Detecting Financial Bots on the Ethereum Blockchain

Thomas Niedermayer,Pietro Saggese,Bernhard Haslhofer
DOI: https://doi.org/10.1145/3589335.3651959
2024-03-29
Abstract:The integration of bots in Distributed Ledger Technologies (DLTs) fosters efficiency and automation. However, their use is also associated with predatory trading and market manipulation, and can pose threats to system integrity. It is therefore essential to understand the extent of bot deployment in DLTs; despite this, current detection systems are predominantly rule-based and lack flexibility. In this study, we present a novel approach that utilizes machine learning for the detection of financial bots on the Ethereum platform. First, we systematize existing scientific literature and collect anecdotal evidence to establish a taxonomy for financial bots, comprising 7 categories and 24 subcategories. Next, we create a ground-truth dataset consisting of 133 human and 137 bot addresses. Third, we employ both unsupervised and supervised machine learning algorithms to detect bots deployed on Ethereum. The highest-performing clustering algorithm is a Gaussian Mixture Model with an average cluster purity of 82.6%, while the highest-performing model for binary classification is a Random Forest with an accuracy of 83%. Our machine learning-based detection mechanism contributes to understanding the Ethereum ecosystem dynamics by providing additional insights into the current bot landscape.

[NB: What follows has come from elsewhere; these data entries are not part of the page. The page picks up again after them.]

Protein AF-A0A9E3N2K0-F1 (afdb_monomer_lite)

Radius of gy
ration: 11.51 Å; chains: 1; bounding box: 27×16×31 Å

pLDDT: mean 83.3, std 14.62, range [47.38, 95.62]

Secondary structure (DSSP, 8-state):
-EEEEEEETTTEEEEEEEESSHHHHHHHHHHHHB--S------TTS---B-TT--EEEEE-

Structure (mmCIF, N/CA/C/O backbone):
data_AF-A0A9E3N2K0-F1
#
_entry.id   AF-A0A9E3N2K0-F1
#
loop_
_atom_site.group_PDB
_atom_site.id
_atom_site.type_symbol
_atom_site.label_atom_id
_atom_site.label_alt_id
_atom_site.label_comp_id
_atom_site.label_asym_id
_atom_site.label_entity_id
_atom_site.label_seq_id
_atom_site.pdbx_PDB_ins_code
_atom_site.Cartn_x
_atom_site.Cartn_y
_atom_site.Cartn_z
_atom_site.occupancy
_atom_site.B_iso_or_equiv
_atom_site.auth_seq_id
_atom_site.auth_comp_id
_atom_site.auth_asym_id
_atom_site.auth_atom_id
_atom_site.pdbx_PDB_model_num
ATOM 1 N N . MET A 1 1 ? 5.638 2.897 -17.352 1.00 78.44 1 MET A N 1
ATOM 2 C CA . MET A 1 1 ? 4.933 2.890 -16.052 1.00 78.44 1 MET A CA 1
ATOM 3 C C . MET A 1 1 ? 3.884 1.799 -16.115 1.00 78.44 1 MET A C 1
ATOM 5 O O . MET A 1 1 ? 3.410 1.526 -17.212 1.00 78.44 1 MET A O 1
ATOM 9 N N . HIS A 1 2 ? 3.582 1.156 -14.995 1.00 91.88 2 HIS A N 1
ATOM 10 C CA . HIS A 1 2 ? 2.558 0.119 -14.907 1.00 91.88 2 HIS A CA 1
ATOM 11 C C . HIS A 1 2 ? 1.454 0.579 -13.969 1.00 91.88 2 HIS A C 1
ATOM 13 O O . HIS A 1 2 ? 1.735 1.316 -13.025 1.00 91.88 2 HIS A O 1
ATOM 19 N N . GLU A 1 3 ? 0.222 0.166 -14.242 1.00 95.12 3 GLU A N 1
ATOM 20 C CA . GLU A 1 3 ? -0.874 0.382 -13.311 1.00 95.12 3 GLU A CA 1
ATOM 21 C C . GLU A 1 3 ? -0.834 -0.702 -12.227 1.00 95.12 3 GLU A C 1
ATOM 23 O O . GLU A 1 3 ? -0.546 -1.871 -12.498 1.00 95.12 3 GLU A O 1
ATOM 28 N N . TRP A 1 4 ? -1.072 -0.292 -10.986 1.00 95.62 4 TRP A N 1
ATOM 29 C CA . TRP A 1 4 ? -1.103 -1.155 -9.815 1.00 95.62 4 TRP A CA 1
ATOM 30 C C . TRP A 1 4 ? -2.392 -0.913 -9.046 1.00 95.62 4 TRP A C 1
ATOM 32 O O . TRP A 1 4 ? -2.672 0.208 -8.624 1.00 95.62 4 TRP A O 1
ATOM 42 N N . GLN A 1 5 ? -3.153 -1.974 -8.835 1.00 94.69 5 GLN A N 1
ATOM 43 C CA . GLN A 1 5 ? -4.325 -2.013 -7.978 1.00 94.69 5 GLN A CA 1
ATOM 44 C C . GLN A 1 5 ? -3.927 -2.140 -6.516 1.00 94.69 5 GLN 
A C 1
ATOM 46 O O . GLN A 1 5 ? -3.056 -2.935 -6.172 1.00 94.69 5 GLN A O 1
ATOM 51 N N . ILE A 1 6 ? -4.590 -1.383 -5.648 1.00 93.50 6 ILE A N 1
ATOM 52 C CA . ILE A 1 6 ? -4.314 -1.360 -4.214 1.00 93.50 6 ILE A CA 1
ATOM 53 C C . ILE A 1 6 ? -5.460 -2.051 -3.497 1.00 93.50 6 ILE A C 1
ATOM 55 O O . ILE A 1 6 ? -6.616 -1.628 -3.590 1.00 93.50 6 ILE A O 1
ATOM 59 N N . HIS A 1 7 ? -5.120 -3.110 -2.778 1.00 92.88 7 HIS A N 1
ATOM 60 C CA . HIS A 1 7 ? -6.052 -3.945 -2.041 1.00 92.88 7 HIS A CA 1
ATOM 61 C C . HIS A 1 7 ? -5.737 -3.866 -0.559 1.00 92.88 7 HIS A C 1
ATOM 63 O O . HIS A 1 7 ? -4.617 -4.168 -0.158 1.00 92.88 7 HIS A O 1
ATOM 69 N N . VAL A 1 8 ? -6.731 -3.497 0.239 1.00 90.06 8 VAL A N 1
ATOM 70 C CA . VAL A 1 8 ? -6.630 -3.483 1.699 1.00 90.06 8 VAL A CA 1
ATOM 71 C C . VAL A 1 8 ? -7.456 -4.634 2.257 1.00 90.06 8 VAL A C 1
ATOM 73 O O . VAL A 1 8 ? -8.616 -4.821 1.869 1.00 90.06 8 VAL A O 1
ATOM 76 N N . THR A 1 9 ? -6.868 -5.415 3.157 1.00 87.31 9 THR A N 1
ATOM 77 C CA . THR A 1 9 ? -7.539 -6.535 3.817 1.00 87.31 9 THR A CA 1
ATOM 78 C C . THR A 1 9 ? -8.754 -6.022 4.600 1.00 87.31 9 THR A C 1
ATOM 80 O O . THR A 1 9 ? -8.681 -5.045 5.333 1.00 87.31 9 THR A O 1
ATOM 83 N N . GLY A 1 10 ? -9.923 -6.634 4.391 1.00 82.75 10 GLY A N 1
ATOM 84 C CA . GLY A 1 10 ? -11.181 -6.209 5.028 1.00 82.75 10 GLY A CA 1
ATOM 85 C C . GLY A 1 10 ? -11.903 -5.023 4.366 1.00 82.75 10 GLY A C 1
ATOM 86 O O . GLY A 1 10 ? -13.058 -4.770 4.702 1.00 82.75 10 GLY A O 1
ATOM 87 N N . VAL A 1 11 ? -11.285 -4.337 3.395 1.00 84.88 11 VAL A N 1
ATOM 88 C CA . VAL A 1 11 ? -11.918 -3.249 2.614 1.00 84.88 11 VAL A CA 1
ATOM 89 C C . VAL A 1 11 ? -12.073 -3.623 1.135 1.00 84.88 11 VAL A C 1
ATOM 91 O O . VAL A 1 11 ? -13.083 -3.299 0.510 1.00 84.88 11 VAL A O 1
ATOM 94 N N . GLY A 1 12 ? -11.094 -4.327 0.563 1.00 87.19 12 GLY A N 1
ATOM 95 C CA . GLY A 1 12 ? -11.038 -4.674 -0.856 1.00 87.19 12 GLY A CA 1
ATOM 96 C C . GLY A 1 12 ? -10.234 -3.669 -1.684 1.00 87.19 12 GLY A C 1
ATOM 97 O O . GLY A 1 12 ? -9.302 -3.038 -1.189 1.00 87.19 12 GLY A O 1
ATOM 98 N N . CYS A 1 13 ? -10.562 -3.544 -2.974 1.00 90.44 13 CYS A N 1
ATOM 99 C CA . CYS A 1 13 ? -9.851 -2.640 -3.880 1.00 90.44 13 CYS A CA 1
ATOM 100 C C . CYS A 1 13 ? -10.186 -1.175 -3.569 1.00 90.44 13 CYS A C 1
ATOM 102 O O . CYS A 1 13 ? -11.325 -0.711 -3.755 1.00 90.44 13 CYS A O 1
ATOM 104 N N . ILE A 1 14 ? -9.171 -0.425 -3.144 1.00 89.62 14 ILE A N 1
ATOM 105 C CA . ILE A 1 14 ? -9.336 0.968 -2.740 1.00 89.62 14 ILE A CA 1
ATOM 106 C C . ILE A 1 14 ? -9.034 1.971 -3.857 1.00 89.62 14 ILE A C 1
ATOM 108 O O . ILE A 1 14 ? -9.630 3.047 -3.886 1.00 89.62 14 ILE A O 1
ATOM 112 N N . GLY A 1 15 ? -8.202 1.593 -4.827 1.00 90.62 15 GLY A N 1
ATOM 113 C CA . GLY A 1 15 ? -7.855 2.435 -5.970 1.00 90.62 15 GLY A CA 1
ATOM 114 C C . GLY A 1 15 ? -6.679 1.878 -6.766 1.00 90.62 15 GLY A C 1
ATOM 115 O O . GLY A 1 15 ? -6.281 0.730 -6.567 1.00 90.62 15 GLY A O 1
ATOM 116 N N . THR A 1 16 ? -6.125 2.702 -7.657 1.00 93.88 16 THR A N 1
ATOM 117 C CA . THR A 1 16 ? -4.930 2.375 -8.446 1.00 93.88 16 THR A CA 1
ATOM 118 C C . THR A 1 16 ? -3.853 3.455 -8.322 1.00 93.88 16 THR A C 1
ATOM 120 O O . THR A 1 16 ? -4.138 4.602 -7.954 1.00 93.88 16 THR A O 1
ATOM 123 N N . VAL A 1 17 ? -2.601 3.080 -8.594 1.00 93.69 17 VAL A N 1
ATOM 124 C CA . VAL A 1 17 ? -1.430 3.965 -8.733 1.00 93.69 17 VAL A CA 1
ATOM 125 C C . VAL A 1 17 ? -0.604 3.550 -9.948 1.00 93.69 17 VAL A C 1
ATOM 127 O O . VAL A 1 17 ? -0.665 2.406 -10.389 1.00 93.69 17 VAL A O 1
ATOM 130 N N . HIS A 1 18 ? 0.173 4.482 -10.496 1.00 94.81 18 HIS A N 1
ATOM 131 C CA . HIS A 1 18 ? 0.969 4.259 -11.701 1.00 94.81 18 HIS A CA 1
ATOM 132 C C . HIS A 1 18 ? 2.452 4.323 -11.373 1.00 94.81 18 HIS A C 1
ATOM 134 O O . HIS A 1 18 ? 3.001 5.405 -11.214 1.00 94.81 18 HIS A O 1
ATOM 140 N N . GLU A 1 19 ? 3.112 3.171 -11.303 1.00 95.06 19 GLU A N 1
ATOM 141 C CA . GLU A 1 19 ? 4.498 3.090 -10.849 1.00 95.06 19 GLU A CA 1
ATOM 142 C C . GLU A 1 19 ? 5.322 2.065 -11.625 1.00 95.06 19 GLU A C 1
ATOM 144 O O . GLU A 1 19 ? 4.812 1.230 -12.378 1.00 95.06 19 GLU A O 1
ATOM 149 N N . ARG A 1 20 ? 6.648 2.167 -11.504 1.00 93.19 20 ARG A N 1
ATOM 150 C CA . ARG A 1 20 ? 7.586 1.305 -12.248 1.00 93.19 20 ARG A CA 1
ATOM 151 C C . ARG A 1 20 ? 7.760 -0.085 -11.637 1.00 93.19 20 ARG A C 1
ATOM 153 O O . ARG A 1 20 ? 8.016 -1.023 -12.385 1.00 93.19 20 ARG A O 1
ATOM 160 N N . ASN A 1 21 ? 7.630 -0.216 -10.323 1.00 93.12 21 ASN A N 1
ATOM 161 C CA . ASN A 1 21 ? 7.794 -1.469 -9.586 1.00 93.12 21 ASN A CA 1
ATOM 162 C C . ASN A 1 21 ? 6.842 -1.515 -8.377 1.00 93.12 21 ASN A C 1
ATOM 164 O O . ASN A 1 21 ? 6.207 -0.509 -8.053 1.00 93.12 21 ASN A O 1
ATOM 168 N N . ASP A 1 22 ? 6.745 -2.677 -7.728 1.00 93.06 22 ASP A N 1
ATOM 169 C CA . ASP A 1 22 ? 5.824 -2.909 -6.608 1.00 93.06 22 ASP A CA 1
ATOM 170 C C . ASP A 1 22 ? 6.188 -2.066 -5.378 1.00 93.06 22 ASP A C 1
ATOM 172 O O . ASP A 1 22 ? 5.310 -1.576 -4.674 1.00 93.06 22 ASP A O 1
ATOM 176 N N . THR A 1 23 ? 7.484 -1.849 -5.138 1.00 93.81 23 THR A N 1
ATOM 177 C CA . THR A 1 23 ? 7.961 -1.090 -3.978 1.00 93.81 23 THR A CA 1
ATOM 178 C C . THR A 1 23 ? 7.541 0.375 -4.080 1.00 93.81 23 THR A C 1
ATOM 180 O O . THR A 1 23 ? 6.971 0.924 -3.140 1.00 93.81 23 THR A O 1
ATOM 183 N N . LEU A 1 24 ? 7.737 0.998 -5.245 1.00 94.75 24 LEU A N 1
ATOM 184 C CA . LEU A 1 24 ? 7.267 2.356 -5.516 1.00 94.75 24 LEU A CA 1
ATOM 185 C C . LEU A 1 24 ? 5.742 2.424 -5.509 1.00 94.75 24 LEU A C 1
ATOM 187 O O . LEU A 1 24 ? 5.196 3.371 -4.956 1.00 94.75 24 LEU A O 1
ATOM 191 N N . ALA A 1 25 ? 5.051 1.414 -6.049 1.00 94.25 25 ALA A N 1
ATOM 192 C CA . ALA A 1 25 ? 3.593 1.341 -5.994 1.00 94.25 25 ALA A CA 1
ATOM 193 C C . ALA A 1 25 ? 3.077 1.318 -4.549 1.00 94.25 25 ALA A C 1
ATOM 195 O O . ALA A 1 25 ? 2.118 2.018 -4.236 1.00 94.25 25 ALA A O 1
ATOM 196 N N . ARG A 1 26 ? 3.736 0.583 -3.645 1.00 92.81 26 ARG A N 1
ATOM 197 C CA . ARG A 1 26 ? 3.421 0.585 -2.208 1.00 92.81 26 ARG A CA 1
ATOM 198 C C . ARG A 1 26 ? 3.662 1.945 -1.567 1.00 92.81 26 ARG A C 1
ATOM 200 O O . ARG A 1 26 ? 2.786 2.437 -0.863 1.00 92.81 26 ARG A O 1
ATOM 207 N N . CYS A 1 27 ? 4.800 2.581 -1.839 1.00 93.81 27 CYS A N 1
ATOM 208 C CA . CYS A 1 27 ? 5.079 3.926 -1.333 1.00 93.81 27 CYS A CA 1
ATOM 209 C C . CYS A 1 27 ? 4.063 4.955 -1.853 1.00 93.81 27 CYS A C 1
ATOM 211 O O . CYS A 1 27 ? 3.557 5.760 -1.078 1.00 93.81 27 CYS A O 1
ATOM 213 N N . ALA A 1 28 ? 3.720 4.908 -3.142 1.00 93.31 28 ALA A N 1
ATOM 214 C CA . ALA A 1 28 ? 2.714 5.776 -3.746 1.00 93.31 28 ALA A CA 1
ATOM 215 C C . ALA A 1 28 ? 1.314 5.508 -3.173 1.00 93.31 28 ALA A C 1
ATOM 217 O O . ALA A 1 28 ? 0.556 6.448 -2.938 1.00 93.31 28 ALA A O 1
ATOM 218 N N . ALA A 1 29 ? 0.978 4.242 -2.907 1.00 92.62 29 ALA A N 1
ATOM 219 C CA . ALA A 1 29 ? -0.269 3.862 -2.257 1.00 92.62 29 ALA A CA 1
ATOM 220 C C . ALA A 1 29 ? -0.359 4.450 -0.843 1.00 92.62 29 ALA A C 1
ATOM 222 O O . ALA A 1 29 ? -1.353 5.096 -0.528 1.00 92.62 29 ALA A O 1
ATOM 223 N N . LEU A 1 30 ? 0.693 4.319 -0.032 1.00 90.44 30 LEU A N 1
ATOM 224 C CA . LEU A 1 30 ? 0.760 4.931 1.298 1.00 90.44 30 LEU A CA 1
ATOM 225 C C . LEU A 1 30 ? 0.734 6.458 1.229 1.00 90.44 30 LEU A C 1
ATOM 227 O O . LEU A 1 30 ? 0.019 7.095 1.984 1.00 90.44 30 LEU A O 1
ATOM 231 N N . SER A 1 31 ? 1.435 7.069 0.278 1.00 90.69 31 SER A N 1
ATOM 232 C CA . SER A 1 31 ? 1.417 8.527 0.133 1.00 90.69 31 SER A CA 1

Cryptography and Security,Machine Learning
What problem does this paper attempt to address?
### What problems does this paper attempt to solve? This paper aims to solve the problem of detecting financial bots on the Ethereum blockchain. Specifically, the researchers are concerned with: 1. **Understanding the types and behaviors of bots**: - By systematizing existing literature and collecting anecdotal evidence, the researchers established a taxonomy of financial bots with 7 categories and 24 sub - categories. This helps to comprehensively understand the financial bot ecosystem on Ethereum. 2. **Creating a real - world dataset**: - The researchers created a ground - truth dataset containing 133 human addresses and 137 bot addresses, providing a basis for subsequent model training and evaluation. 3. **Developing a machine - learning - based detection method**: - The researchers use unsupervised and supervised machine - learning algorithms to detect financial bots on Ethereum. Specifically: - The optimal clustering algorithm is the Gaussian Mixture Model (GMM), with an average cluster purity of 82.6%. - The optimal binary classification model is Random Forest, with an accuracy of 83%. 4. **Identifying key features**: - Using explainable AI techniques, the researchers found that features based on time, frequency, gas price, and gas limit are most important for model performance. ### Main contributions of the paper - **Providing a detailed taxonomy of financial bots**, covering various types of bots and their behavior patterns. - **Creating the first publicly available real - world dataset** for training and evaluating bot - detection models. - **Developing a machine - learning - based detection mechanism** that is more flexible and effective than existing rule - based systems. - **Revealing the impact of bots in the Ethereum ecosystem**, emphasizing the importance of monitoring their presence and impact to ensure system security and stability. Through these efforts, the researchers hope to better understand bot activities in the Ethereum ecosystem and propose a new, machine - learning - based detection method to address the potential risks brought by bots.